**TASK REQUIREMENTS:**
The answer must consist of every line below that holds the word "backbone".

**DATASET EXTRACT:**
==========

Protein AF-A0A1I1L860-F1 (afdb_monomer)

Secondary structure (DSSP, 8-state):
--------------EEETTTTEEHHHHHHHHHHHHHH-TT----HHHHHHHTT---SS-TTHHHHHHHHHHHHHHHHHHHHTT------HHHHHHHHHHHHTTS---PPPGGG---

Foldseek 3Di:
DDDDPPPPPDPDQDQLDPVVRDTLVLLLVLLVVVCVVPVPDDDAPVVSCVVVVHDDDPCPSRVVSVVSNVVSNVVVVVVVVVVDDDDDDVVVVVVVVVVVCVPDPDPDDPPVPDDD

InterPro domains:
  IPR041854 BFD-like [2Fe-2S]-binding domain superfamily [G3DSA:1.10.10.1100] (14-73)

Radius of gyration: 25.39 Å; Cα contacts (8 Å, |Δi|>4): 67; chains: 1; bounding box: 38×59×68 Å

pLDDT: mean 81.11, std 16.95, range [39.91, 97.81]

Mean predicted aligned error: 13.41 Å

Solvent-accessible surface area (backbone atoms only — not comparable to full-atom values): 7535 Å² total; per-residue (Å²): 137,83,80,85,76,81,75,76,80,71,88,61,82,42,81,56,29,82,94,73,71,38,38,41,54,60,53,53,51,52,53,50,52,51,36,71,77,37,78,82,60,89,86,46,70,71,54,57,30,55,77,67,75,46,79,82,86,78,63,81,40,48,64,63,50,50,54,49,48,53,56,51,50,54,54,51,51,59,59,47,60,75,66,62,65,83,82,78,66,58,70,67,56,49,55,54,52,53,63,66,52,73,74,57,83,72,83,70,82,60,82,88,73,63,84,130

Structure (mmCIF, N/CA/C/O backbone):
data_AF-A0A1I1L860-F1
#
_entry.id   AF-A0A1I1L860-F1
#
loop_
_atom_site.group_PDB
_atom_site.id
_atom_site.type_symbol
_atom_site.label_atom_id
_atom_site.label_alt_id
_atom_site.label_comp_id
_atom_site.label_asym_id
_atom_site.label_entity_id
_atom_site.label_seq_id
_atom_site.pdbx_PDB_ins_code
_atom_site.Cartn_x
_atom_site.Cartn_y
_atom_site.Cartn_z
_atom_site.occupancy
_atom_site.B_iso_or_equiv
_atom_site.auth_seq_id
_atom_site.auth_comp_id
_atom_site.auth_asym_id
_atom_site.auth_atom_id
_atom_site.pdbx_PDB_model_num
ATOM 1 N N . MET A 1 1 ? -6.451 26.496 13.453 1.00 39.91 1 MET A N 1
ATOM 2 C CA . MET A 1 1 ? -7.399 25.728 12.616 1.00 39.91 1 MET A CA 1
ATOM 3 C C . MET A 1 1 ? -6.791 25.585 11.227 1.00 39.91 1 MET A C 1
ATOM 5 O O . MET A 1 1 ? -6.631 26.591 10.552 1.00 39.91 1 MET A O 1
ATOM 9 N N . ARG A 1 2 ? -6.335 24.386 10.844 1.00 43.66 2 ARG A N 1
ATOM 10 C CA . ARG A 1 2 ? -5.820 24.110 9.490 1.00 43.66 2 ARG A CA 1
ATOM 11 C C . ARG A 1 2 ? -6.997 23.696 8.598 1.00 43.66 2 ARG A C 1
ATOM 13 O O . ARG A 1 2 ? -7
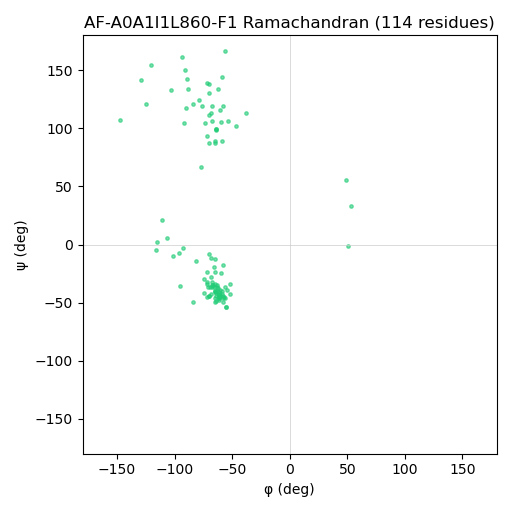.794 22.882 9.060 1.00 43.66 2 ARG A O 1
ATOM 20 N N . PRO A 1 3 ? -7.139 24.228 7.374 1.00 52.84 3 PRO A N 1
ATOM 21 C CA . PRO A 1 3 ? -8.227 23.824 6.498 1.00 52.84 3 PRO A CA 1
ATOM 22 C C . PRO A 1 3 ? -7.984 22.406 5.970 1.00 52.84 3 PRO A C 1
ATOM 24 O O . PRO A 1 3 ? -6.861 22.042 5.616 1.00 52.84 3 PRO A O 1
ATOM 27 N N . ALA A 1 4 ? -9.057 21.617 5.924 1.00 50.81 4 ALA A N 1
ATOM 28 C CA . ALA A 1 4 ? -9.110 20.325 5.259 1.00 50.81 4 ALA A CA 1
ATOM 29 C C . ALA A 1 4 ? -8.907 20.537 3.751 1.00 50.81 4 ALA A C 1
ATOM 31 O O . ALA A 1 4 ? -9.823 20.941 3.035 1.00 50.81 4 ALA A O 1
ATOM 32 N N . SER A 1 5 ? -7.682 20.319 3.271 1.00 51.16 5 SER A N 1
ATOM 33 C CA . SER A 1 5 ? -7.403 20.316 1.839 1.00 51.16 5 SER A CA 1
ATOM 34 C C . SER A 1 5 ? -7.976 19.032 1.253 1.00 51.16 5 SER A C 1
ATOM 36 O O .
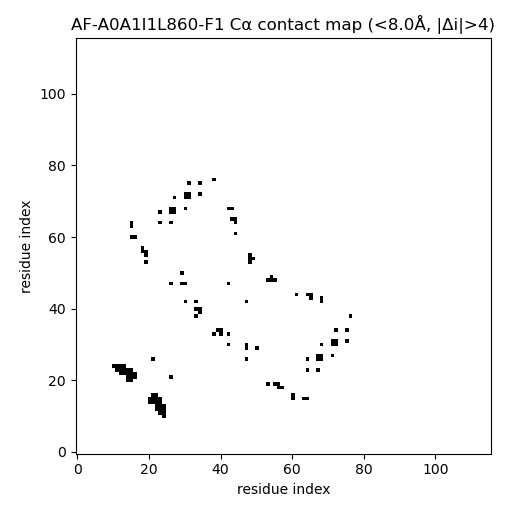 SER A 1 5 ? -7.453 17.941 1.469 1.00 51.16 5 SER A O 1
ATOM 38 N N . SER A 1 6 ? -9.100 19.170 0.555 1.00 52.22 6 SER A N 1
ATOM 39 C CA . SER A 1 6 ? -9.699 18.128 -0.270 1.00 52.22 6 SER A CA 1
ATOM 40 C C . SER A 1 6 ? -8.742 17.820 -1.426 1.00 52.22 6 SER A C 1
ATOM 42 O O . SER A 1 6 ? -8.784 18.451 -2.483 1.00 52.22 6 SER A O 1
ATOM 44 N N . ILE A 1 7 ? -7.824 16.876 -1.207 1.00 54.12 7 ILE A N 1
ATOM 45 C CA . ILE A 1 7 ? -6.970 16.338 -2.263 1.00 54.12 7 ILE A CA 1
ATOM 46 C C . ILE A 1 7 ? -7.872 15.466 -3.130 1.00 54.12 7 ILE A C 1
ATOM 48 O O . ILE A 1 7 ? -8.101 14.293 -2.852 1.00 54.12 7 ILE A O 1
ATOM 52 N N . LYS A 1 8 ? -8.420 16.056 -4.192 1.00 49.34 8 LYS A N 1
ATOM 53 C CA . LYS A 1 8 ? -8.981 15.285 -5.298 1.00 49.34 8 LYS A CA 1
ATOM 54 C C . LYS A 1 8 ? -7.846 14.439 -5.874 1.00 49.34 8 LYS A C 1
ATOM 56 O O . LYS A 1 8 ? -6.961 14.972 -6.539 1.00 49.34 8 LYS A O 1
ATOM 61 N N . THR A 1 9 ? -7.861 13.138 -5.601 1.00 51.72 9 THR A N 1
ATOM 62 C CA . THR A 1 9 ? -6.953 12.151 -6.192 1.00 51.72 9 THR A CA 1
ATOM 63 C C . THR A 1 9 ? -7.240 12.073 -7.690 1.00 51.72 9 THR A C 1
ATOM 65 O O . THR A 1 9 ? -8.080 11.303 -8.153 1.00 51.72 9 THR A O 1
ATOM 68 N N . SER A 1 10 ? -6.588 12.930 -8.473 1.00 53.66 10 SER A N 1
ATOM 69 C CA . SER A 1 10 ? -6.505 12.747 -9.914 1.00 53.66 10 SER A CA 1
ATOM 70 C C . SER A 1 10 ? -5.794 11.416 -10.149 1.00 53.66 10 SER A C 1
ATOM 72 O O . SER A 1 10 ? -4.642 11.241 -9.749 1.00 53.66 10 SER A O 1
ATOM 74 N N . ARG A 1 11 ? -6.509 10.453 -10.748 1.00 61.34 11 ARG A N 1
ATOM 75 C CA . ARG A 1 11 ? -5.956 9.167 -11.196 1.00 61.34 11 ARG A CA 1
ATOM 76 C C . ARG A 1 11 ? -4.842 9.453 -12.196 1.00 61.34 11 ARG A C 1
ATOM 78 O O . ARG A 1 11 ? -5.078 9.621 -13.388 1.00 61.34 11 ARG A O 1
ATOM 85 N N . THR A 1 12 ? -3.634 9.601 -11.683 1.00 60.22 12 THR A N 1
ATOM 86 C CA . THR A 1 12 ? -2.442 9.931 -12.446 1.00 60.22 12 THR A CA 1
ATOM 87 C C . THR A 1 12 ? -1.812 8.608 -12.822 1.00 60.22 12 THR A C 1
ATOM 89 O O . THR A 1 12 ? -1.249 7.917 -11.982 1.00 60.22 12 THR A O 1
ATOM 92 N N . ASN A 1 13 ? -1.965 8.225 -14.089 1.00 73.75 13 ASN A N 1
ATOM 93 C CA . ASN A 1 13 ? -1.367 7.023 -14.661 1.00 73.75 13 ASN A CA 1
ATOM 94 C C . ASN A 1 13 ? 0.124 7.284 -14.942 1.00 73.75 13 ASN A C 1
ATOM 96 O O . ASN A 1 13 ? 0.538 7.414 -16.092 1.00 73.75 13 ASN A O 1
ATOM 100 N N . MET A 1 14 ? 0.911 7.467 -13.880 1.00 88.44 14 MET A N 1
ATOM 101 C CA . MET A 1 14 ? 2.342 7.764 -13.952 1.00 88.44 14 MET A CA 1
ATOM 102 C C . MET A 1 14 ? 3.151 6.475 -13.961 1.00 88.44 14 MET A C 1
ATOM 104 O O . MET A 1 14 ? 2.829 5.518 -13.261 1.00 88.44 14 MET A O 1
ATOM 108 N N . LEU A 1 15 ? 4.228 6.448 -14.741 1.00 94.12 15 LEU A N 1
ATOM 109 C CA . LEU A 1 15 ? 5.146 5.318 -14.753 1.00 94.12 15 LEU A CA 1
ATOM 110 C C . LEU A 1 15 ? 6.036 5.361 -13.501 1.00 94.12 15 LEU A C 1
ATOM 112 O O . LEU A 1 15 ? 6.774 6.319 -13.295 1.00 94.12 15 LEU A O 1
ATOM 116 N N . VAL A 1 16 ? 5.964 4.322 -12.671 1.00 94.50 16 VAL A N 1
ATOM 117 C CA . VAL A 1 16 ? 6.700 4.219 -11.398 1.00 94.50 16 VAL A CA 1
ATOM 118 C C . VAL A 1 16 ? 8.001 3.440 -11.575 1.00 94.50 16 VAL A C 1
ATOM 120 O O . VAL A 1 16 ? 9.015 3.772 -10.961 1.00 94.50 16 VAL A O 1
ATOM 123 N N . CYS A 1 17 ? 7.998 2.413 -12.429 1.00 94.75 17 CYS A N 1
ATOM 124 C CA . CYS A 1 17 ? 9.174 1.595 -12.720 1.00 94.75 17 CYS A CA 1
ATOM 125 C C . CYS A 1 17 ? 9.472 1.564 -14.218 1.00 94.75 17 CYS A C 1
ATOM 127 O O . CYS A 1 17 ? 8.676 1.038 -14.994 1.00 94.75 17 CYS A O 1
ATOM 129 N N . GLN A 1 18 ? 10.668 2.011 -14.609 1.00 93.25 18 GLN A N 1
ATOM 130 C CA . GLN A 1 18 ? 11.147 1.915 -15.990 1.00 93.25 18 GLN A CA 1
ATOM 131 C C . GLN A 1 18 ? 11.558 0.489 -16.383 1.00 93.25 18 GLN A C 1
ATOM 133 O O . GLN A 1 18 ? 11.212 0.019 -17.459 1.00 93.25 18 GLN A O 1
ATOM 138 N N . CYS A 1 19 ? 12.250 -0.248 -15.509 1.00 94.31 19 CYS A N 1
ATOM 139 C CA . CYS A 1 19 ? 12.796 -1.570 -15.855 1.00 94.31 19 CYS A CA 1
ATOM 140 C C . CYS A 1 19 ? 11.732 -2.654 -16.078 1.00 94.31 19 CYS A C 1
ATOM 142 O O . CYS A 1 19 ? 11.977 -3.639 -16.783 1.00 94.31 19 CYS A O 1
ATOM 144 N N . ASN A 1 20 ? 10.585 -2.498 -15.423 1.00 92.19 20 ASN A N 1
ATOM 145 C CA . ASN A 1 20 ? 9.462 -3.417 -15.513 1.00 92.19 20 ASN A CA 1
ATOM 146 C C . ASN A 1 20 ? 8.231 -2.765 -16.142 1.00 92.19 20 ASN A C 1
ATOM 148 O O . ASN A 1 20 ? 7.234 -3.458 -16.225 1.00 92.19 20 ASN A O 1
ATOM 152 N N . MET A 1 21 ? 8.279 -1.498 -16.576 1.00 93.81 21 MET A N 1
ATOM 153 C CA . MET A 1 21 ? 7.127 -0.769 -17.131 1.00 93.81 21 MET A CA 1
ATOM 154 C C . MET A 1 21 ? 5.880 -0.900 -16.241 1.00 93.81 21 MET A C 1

==========

**THE COMPLETED TASK:**
Solvent-accessible surface area (backbone atoms only — not comparable to full-atom values): 7535 Å² total; per-residue (Å²): 137,83,80,85,76,81,75,76,80,71,88,61,82,42,81,56,29,82,94,73,71,38,38,41,54,60,53,53,51,52,53,50,52,51,36,71,77,37,78,82,60,89,86,46,70,71,54,57,30,55,77,67,75,46,79,82,86,78,63,81,40,48,64,63,50,50,54,49,48,53,56,51,50,54,54,51,51,59,59,47,60,75,66,62,65,83,82,78,66,58,70,67,56,49,55,54,52,53,63,66,52,73,74,57,83,72,83,70,82,60,82,88,73,63,84,130
Structure (mmCIF, N/CA/C/O backbone):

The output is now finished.